(Data entries)

------

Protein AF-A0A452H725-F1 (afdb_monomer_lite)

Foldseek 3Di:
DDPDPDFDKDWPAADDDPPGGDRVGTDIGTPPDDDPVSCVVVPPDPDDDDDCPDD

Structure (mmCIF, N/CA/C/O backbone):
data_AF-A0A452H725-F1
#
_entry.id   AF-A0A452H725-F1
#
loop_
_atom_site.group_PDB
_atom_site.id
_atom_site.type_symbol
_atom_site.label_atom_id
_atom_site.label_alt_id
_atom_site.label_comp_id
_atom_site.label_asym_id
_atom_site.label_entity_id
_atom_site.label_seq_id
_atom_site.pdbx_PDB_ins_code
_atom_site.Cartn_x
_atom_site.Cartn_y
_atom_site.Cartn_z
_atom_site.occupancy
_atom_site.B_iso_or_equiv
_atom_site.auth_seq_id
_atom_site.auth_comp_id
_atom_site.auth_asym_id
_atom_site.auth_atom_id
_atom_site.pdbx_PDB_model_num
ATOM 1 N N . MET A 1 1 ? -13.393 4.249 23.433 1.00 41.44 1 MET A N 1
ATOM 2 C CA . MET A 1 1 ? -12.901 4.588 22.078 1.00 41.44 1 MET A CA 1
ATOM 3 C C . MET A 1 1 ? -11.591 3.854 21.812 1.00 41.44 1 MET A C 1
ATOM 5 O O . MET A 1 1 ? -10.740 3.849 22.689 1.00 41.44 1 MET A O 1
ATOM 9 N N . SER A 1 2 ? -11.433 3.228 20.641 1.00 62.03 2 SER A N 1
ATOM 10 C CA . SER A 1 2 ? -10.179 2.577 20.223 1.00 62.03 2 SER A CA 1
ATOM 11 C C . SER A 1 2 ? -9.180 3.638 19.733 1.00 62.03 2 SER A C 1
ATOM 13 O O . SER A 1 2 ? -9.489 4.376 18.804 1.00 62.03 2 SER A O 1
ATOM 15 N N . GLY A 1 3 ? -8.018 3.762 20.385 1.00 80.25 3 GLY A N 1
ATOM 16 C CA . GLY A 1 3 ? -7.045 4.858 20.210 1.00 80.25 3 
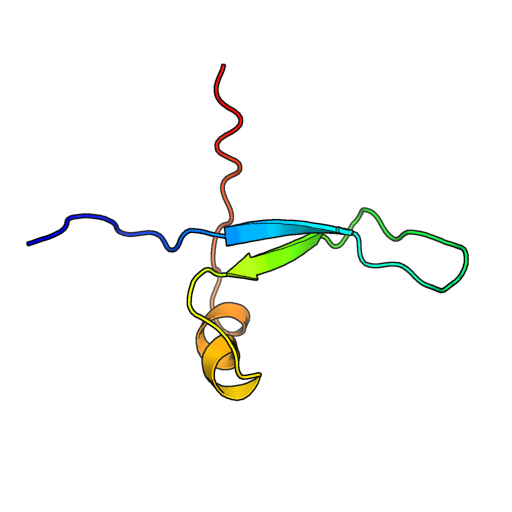GLY A CA 1
ATOM 17 C C . GLY A 1 3 ? -5.971 4.642 19.135 1.00 80.25 3 GLY A C 1
ATOM 18 O O . GLY A 1 3 ? -4.849 5.120 19.291 1.00 80.25 3 GLY A O 1
ATOM 19 N N . ARG A 1 4 ? -6.256 3.883 18.069 1.00 75.62 4 ARG A N 1
ATOM 20 C CA . ARG A 1 4 ? -5.262 3.583 17.024 1.00 75.62 4 ARG A CA 1
ATOM 21 C C . ARG A 1 4 ? -5.302 4.649 15.924 1.00 75.62 4 ARG A C 1
ATOM 23 O O . ARG A 1 4 ? -6.242 4.686 15.143 1.00 75.62 4 ARG A O 1
ATOM 30 N N . LEU A 1 5 ? -4.263 5.481 15.841 1.00 82.94 5 LEU A N 1
ATOM 31 C CA . LEU A 1 5 ? -4.099 6.517 14.802 1.00 82.94 5 LEU A CA 1
ATOM 32 C C . LEU A 1 5 ? -3.474 5.992 13.495 1.00 82.94 5 LEU A C 1
ATOM 34 O O . LEU A 1 5 ? -3.021 6.771 12.662 1.00 82.94 5 LEU A O 1
ATOM 38 N N . TRP A 1 6 ? -3.396 4.673 13.327 1.00 80.69 6 TRP A N 1
ATOM 39 C CA . TRP A 1 6 ? -2.748 4.036 12.187 1.00 80.69 6 TRP A CA 1
ATOM 40 C C . TRP A 1 6 ? -3.541 2.826 11.704 1.00 80.69 6 TRP A C 1
ATOM 42 O O . TRP A 1 6 ? -4.124 2.088 12.504 1.00 80.69 6 TRP A O 1
ATOM 52 N N . SER A 1 7 ? -3.515 2.606 10.392 1.00 81.00 7 SER A N 1
ATOM 53 C CA . SER A 1 7 ? -4.101 1.429 9.755 1.00 81.00 7 SER A CA 1
ATOM 54 C C . SER A 1 7 ? -3.048 0.344 9.609 1.00 81.00 7 SER A C 1
ATOM 56 O O . SER A 1 7 ? -1.910 0.611 9.217 1.00 81.00 7 SER A O 1
ATOM 58 N N . LYS A 1 8 ? -3.410 -0.892 9.948 1.00 84.50 8 LYS A N 1
ATOM 59 C CA . LYS A 1 8 ? -2.513 -2.028 9.757 1.00 84.50 8 LYS A CA 1
ATOM 60 C C . LYS A 1 8 ? -2.396 -2.326 8.264 1.00 84.50 8 LYS A C 1
ATOM 62 O O . LYS A 1 8 ? -3.379 -2.258 7.531 1.00 84.50 8 LYS A O 1
ATOM 67 N N . ALA A 1 9 ? -1.184 -2.632 7.824 1.00 86.25 9 ALA A N 1
ATOM 68 C CA . ALA A 1 9 ? -0.909 -3.057 6.464 1.00 86.25 9 ALA A CA 1
ATOM 69 C C . ALA A 1 9 ? 0.096 -4.210 6.472 1.00 86.25 9 ALA A C 1
ATOM 71 O O . ALA A 1 9 ? 0.949 -4.306 7.356 1.00 86.25 9 ALA A O 1
ATOM 72 N N . ILE A 1 10 ? -0.014 -5.080 5.476 1.00 87.44 10 ILE A N 1
ATOM 73 C CA . ILE A 1 10 ? 0.862 -6.224 5.247 1.00 87.44 10 ILE A CA 1
ATOM 74 C C . ILE A 1 10 ? 1.787 -5.888 4.078 1.00 87.44 10 ILE A C 1
ATOM 76 O O . ILE A 1 10 ? 1.343 -5.402 3.035 1.00 87.44 10 ILE A O 1
ATOM 80 N N . PHE A 1 11 ? 3.082 -6.160 4.239 1.00 87.81 11 PHE A N 1
ATOM 81 C CA . PHE A 1 11 ? 4.050 -6.030 3.155 1.00 87.81 11 PHE A CA 1
ATOM 82 C C . PHE A 1 11 ? 3.813 -7.117 2.106 1.00 87.81 11 PHE A C 1
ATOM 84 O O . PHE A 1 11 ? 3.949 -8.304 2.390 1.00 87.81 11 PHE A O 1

------

Task goal:
The lines to retype run from the start of the entries through the line containing "ATOM 2 C CA"; reproduce them exactly and add nothing.

Response:
Protein AF-A0A452H725-F1 (afdb_monomer_lite)

Foldseek 3Di:
DDPDPDFDKDWPAADDDPPGGDRVGTDIGTPPDDDPVSCVVVPPDPDDDDDCPDD

Structure (mmCIF, N/CA/C/O backbone):
data_AF-A0A452H725-F1
#
_entry.id   AF-A0A452H725-F1
#
loop_
_atom_site.group_PDB
_atom_site.id
_atom_site.type_symbol
_atom_site.label_atom_id
_atom_site.label_alt_id
_atom_site.label_comp_id
_atom_site.label_asym_id
_atom_site.label_entity_id
_atom_site.label_seq_id
_atom_site.pdbx_PDB_ins_code
_atom_site.Cartn_x
_atom_site.Cartn_y
_atom_site.Cartn_z
_atom_site.occupancy
_atom_site.B_iso_or_equiv
_atom_site.auth_seq_id
_atom_site.auth_comp_id
_atom_site.auth_asym_id
_atom_site.auth_atom_id
_atom_site.pdbx_PDB_model_num
ATOM 1 N N . MET A 1 1 ? -13.393 4.249 23.433 1.00 41.44 1 MET A N 1
ATOM 2 C CA . MET A 1 1 ? -12.901 4.588 22.078 1.00 41.44 1 MET A CA 1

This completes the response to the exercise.